TASK TO COMPLETE |
In the listing beneath this line, copy exactly the lines starting with the one containing "A 1 31 ? 0.931" and going on through the one containing "ATOM 238 O O".

THE DATA |
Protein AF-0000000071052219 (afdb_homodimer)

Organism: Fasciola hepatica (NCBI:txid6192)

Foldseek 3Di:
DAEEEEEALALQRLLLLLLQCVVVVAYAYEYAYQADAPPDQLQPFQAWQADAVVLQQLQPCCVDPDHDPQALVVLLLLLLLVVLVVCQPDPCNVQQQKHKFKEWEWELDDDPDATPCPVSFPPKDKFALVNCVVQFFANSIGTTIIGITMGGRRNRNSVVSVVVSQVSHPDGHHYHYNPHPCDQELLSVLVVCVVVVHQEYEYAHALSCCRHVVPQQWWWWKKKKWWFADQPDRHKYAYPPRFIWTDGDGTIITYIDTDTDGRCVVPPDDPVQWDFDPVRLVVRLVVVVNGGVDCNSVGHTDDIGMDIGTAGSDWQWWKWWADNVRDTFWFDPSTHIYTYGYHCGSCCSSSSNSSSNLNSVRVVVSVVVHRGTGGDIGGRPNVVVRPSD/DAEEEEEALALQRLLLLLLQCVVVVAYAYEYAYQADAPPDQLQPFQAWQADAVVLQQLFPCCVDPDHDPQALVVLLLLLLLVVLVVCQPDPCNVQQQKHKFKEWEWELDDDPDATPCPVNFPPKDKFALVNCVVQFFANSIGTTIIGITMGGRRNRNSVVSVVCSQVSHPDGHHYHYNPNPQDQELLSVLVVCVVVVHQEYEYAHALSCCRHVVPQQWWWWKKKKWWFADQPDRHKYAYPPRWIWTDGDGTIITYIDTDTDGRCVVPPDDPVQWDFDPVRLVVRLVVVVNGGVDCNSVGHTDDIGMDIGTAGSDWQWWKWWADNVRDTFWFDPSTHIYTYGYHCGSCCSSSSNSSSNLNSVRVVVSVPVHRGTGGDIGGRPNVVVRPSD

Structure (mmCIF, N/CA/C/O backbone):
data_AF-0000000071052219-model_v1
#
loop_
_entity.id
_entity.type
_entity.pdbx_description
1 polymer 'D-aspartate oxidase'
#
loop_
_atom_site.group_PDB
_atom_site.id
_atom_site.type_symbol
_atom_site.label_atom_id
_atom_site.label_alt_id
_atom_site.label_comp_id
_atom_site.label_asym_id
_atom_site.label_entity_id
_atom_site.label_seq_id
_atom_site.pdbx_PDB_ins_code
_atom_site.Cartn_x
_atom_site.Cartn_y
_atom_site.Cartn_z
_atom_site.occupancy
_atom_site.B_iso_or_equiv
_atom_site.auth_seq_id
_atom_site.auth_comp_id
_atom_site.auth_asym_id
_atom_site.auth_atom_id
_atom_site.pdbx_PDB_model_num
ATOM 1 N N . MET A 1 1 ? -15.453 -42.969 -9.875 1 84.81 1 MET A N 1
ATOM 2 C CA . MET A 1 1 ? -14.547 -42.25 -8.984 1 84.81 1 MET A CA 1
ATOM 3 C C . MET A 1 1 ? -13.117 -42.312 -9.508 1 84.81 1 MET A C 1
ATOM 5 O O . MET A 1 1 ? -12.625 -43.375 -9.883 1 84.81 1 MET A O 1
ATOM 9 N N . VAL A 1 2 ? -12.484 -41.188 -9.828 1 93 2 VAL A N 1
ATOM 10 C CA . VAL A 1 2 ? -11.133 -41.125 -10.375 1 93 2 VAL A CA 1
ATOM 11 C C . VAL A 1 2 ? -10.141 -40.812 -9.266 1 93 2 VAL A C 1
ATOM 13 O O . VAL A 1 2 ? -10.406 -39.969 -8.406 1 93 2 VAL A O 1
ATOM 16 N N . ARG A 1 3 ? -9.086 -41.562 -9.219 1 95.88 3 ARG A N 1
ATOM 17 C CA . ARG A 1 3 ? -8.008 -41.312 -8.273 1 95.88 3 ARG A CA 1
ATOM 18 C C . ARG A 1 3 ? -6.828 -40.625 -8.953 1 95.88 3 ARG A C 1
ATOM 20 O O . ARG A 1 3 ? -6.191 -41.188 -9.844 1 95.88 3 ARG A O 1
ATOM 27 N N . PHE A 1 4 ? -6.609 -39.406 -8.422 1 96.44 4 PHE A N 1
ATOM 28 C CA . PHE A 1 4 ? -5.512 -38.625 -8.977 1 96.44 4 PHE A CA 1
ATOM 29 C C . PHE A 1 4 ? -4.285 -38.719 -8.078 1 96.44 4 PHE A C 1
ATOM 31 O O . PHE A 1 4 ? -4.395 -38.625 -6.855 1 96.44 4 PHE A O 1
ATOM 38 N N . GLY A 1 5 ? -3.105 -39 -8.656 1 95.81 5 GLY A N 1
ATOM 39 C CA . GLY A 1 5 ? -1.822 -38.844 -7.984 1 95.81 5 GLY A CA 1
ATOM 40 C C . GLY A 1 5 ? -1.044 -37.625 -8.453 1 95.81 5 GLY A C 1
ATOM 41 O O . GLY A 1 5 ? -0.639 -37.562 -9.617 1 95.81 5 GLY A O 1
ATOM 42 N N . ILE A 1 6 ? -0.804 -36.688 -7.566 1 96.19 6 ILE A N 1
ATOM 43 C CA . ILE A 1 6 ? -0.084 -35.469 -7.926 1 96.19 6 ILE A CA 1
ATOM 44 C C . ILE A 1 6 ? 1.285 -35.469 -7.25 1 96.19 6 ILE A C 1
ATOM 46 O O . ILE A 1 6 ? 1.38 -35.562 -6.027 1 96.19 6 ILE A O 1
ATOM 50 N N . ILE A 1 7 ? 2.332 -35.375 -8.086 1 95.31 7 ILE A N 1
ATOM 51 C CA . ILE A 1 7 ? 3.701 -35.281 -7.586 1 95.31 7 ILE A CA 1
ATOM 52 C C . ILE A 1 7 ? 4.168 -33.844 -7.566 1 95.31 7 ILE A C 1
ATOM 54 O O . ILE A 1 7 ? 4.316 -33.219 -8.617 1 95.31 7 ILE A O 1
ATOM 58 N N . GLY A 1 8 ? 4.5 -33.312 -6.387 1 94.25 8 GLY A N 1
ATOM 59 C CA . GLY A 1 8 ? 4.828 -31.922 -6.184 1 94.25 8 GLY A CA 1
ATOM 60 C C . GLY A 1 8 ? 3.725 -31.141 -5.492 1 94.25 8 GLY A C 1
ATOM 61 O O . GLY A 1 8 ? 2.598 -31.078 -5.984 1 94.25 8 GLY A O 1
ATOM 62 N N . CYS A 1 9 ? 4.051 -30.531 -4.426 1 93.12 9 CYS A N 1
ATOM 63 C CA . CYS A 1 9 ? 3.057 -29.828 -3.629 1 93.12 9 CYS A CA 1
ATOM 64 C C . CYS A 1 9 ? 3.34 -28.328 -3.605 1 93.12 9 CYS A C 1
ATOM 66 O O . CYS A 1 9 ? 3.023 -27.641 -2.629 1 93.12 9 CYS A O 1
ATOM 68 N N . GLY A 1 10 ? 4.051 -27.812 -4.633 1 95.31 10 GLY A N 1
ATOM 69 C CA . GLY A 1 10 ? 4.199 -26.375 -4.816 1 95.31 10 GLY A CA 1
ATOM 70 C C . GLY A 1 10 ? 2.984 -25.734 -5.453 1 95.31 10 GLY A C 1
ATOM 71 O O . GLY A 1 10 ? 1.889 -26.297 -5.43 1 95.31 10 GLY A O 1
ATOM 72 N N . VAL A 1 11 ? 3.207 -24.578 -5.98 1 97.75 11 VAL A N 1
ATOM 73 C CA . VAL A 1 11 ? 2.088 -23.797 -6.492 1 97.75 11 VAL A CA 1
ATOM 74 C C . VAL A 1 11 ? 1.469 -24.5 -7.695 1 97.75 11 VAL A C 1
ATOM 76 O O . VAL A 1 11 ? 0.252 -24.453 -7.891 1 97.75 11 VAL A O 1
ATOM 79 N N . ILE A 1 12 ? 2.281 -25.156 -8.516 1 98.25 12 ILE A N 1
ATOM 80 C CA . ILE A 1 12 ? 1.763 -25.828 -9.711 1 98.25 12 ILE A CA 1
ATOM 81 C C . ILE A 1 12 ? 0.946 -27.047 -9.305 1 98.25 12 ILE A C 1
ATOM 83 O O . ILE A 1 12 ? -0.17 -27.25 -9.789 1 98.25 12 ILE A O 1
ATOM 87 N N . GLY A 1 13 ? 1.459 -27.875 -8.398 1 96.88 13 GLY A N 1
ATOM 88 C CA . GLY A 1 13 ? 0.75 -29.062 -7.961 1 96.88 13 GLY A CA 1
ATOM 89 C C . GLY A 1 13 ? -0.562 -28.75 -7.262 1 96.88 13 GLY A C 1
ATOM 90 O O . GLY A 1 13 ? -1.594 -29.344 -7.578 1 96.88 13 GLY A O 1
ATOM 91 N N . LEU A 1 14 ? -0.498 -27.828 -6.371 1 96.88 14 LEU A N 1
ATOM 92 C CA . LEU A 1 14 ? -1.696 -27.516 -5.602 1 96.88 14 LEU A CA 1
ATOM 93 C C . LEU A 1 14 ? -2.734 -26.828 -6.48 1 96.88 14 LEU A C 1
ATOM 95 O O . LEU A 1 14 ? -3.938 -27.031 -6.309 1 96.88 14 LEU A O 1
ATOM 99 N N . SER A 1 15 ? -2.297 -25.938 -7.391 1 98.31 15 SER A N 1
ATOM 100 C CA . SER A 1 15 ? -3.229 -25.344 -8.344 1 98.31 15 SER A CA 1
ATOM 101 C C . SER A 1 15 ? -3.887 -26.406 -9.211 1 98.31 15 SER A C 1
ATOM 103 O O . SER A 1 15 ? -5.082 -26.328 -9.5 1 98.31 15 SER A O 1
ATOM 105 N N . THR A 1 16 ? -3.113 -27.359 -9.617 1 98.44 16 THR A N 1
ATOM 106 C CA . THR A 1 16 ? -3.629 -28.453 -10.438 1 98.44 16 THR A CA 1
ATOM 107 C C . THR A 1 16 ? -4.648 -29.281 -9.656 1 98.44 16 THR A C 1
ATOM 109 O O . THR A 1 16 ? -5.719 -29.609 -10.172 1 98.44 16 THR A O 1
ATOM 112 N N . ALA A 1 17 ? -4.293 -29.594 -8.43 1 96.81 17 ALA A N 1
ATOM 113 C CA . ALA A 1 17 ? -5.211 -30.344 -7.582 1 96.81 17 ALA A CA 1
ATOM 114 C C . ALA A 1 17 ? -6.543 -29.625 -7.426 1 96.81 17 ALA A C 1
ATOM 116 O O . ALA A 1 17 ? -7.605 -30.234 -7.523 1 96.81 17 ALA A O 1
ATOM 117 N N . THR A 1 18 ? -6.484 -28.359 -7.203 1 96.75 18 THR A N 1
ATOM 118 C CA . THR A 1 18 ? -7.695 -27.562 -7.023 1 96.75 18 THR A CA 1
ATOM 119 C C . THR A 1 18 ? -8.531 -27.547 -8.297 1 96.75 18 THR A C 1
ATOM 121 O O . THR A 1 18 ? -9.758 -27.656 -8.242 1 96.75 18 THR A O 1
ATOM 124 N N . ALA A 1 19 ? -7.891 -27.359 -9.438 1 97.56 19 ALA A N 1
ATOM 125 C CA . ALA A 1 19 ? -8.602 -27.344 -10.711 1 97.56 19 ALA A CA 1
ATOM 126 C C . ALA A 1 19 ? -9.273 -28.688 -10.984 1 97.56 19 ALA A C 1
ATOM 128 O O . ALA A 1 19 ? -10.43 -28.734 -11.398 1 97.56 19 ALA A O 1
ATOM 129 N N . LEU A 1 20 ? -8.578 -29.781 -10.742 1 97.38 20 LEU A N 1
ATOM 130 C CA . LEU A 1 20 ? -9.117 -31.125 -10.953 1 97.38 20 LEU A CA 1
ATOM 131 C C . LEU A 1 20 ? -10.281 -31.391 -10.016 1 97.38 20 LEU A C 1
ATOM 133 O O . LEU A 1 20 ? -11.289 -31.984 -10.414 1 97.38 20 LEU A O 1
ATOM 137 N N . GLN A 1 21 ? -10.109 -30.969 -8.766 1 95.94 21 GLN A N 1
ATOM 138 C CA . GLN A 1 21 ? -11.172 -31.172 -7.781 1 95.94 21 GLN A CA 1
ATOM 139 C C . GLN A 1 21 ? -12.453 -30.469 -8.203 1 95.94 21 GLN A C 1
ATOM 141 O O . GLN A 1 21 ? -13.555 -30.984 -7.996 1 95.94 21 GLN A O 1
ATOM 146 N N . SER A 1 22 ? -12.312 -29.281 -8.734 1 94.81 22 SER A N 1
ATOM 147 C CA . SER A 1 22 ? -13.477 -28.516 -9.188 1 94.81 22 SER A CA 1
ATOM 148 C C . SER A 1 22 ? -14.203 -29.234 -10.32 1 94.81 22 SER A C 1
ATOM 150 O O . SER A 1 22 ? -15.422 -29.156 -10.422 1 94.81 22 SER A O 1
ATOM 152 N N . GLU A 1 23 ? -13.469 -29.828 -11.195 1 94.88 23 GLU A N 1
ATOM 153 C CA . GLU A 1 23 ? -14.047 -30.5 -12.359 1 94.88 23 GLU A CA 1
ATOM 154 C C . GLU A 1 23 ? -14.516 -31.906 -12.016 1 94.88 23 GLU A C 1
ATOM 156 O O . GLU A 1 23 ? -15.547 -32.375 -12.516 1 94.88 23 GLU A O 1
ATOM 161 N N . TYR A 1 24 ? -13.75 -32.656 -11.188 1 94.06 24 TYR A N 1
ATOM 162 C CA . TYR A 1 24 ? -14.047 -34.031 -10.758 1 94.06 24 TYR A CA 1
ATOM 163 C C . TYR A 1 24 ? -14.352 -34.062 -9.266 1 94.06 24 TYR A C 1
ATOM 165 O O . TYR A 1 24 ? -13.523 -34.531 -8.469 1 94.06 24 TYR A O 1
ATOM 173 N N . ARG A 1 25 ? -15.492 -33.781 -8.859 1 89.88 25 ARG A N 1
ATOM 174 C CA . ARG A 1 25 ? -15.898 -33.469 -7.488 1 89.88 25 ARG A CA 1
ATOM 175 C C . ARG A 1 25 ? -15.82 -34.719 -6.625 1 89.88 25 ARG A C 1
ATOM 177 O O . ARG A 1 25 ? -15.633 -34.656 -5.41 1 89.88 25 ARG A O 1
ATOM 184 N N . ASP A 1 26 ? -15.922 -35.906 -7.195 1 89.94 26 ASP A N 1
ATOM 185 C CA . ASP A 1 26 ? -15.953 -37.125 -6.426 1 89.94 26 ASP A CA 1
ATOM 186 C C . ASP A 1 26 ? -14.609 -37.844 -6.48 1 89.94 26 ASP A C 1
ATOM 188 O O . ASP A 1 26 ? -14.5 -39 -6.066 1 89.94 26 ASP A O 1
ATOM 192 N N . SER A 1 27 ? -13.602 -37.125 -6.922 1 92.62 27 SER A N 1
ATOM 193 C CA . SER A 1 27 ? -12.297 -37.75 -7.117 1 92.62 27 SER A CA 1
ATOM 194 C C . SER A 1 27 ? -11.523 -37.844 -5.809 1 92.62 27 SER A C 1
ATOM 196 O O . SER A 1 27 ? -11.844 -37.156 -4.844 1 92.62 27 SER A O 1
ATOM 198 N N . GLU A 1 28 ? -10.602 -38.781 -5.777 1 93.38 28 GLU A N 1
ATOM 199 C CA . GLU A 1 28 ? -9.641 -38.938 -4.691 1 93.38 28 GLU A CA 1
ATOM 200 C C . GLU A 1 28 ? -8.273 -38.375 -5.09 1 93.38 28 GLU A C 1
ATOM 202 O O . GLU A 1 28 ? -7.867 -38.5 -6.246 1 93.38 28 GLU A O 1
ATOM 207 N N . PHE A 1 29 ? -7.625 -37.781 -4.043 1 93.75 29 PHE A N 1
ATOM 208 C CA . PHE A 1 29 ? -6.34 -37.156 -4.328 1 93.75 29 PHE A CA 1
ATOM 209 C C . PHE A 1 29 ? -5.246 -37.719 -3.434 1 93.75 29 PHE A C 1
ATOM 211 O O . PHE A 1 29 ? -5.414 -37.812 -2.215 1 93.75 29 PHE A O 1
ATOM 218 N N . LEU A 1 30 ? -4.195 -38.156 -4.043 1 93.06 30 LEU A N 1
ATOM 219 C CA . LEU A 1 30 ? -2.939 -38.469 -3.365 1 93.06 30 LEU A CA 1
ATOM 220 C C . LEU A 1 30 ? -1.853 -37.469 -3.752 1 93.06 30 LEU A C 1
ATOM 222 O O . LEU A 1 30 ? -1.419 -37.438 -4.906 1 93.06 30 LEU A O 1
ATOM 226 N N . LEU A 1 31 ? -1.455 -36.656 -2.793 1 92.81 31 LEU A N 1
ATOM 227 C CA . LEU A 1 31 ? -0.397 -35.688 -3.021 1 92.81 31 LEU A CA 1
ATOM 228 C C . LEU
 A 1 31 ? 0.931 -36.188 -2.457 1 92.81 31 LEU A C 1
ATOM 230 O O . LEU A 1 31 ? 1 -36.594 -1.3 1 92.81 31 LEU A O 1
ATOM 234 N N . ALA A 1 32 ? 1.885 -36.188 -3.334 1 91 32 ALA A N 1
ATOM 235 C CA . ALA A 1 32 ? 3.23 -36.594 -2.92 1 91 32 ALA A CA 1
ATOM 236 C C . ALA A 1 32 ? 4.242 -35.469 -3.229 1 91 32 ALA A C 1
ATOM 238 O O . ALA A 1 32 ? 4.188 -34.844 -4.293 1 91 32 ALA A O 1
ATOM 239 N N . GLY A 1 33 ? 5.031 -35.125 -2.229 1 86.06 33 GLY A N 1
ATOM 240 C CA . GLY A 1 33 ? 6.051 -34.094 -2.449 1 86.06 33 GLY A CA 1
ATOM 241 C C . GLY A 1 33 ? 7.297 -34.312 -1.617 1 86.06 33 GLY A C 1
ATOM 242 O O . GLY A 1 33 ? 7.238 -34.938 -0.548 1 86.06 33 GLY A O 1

REPLY TO THE TASK |
 A 1 31 ? 0.931 -36.188 -2.457 1 92.81 31 LEU A C 1
ATOM 230 O O . LEU A 1 31 ? 1 -36.594 -1.3 1 92.81 31 LEU A O 1
ATOM 234 N N . ALA A 1 32 ? 1.885 -36.188 -3.334 1 91 32 ALA A N 1
ATOM 235 C CA . ALA A 1 32 ? 3.23 -36.594 -2.92 1 91 32 ALA A CA 1
ATOM 236 C C . ALA A 1 32 ? 4.242 -35.469 -3.229 1 91 32 ALA A C 1
ATOM 238 O O . ALA A 1 32 ? 4.188 -34.844 -4.293 1 91 32 ALA A O 1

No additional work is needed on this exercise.